May we say that all this nonsense arose out of an aside about the
essentially inaesthetic quality of Jean Barraqué's compositions:
http://r3ok.myforum365.com/index.php?topic=2271.msg77710#msg77710We pointed out that his
Piano Sonata was really very like Ravel's
Bolero, and we are prepared to support this our contention in detail. But regrettably no one (except perhaps Mr. Harp) has responded to this point by showing an inclination to discuss the
Sonata in particular. No one for that matter has even claimed not to prefer the
Beautiful Blue Danube. What a talent for perversely picking up on the parenthetic and ignoring the essential people display!
We would like at some point to publish a short illustrative example of our own music, but will not do so until we are good and ready. One reason we would like to is that this is an especially challenging and interesting kind of audience - one of which one section is almost guaranteed to be antagonistic. Most composers do not have to face this kind of music-hall audience, and it may well be both valuable and instructive to
test experiment and play with one: hardening in the fire and all that what. Or to put it another way one has to construct beforehand and have ready to hand a little unbreakable mirror to reflect hostility back against itself in an irrefutable way. And we encourage for that reason other Members too to discuss and defend their own work in this forum with courage and confidence. An unsympathetic audience is a rare and valuable asset.

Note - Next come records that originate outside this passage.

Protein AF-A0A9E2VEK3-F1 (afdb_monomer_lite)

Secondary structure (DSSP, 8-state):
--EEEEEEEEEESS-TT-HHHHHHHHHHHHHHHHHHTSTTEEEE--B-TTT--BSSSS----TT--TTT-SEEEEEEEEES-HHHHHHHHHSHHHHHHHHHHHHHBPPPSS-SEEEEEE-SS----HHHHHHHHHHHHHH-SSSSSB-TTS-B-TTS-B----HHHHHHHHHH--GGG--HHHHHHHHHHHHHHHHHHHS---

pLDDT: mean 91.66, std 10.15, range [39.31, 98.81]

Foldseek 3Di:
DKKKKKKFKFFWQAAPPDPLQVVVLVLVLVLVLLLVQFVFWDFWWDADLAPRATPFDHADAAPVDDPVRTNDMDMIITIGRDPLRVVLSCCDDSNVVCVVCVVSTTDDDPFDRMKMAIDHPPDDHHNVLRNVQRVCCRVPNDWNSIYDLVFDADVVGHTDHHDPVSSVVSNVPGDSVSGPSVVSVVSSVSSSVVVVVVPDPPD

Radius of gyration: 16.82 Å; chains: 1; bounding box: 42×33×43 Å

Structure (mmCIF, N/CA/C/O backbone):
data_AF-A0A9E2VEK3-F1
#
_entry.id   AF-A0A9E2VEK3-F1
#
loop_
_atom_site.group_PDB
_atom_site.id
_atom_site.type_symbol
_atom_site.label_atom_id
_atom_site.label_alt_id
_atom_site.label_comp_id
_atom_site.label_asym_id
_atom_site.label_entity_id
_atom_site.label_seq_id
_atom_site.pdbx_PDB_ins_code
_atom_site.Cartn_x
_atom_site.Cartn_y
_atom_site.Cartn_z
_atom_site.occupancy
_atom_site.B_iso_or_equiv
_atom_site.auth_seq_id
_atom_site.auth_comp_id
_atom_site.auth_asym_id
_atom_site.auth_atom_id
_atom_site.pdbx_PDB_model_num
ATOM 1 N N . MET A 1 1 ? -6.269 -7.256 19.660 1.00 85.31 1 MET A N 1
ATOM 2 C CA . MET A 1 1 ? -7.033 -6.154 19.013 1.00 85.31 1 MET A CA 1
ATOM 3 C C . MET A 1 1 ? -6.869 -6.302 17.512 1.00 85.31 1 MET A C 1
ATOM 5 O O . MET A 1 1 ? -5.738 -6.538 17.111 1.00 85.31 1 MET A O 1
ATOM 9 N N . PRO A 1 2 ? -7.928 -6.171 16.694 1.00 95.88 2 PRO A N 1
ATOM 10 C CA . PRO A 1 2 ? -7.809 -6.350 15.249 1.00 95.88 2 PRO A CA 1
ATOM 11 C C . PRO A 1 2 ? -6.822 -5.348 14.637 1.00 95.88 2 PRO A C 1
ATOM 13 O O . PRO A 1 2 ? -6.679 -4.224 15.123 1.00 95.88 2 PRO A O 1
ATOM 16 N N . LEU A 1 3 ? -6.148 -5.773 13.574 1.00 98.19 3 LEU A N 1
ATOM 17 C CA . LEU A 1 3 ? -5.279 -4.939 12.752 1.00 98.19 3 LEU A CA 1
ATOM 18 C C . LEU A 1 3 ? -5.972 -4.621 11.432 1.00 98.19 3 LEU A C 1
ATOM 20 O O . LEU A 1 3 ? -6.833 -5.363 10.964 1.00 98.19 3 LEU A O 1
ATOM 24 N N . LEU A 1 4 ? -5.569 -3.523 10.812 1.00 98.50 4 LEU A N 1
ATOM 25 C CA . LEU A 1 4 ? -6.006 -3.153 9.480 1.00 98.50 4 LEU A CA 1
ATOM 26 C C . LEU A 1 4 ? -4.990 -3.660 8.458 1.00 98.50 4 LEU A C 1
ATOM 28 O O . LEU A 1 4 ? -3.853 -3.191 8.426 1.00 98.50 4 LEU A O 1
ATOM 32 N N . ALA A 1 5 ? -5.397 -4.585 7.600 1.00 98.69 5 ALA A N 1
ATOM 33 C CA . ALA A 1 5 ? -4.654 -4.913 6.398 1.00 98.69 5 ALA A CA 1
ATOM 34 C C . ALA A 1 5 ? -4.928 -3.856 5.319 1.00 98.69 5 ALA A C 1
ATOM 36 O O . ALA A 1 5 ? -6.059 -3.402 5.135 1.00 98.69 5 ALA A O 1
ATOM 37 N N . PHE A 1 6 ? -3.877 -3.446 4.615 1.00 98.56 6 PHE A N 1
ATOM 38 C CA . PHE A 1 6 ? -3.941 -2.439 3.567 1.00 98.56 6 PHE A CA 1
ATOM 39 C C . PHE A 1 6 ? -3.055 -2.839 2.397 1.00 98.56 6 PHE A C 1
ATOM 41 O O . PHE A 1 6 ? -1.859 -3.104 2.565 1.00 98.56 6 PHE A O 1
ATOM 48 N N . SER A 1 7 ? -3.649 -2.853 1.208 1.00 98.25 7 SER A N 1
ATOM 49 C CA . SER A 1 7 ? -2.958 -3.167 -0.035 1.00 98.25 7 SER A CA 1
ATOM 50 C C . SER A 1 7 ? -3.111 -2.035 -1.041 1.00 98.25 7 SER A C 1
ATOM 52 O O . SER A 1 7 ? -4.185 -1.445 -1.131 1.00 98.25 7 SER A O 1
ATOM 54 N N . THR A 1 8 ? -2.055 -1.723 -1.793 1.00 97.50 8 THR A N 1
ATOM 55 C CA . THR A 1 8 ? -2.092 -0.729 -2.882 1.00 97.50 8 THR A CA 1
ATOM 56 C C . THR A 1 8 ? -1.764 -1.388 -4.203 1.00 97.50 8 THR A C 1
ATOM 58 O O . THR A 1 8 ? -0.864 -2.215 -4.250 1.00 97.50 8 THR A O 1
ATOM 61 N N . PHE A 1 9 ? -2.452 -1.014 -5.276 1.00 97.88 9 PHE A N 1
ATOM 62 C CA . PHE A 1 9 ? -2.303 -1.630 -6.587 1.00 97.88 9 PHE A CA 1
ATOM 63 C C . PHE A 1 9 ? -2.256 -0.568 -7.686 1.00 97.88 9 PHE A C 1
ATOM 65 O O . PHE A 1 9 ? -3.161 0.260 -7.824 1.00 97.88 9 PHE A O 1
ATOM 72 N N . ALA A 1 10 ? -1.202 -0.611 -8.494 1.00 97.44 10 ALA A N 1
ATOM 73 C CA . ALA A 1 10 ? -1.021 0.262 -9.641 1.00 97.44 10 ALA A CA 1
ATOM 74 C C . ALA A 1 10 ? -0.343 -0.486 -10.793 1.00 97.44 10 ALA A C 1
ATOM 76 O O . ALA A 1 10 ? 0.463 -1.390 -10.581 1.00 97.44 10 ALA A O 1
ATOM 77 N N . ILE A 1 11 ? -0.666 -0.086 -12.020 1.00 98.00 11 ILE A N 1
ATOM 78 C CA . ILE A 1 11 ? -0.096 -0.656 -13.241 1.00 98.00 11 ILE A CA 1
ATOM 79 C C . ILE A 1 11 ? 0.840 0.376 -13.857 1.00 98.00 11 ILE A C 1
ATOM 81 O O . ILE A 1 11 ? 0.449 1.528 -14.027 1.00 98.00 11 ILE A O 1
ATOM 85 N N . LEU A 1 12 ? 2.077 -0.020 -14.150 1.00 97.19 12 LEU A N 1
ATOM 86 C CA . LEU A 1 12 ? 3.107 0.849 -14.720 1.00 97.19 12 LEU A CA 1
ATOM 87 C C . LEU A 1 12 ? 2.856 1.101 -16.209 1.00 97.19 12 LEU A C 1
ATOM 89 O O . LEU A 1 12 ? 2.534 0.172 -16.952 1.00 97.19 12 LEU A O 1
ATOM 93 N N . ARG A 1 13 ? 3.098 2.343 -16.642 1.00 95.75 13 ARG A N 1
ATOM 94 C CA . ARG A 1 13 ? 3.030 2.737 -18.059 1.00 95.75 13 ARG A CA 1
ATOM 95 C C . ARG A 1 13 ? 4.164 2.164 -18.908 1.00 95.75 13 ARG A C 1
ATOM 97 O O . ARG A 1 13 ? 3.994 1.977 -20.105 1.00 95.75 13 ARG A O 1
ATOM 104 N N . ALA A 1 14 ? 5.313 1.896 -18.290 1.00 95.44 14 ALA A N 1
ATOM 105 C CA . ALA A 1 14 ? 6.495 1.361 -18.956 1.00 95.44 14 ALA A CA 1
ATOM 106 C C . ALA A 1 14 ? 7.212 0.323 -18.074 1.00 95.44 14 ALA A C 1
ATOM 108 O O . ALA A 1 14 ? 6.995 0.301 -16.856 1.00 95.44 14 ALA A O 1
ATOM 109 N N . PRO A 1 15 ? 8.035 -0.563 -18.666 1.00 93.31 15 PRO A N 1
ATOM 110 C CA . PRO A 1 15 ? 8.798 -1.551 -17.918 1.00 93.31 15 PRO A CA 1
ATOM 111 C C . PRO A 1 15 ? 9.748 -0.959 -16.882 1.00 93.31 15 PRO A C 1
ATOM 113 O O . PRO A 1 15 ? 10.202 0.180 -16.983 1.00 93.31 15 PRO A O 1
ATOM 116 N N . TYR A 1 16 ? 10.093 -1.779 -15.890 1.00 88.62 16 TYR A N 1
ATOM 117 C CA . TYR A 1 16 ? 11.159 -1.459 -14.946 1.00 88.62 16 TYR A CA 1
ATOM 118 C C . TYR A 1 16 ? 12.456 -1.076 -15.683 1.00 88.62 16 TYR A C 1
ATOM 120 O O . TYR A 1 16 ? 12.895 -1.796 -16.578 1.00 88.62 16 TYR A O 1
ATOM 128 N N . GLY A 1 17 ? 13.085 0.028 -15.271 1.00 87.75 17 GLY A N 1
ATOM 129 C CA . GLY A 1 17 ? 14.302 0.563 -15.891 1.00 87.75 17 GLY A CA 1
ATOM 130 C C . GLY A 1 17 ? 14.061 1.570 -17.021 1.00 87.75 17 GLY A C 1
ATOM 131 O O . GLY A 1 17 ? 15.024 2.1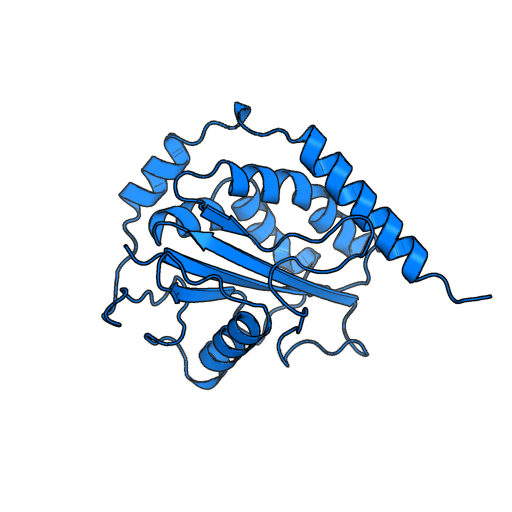75 -17.487 1.00 87.75 17 GLY A O 1
ATOM 132 N N . ASP A 1 18 ? 12.811 1.788 -17.440 1.00 94.56 18 ASP A N 1
ATOM 133 C CA . ASP A 1 18 ? 12.466 2.867 -18.367 1.00 94.56 18 ASP A CA 1
ATOM 134 C C . ASP A 1 18 ? 12.464 4.236 -17.656 1.00 94.56 18 ASP A C 1
ATOM 136 O O . ASP A 1 18 ? 11.975 4.376 -16.528 1.00 94.56 18 ASP A O 1
ATOM 140 N N . ALA A 1 19 ? 12.974 5.270 -18.334 1.00 95.38 19 ALA A N 1
ATOM 141 C CA . ALA A 1 19 ? 13.015 6.640 -17.823 1.00 95.38 19 ALA A CA 1
ATOM 142 C C . ALA A 1 19 ? 11.622 7.175 -17.445 1.00 95.38 19 ALA A C 1
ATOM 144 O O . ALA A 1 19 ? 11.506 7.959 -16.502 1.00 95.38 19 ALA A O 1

Nevertheless certain Members whose efforts - in many cases nugatory - have already been widely disseminated should remind themselves that we are in the position of being able to
apply to them our own seven-step rating system and of figuratively tearing them to pieces in public if they deserve it and if we decide to do so - thus far we have shown only our breeding and innate restraint and refrained from anything of the kind but it does work both ways (as Saint-Saëns observed).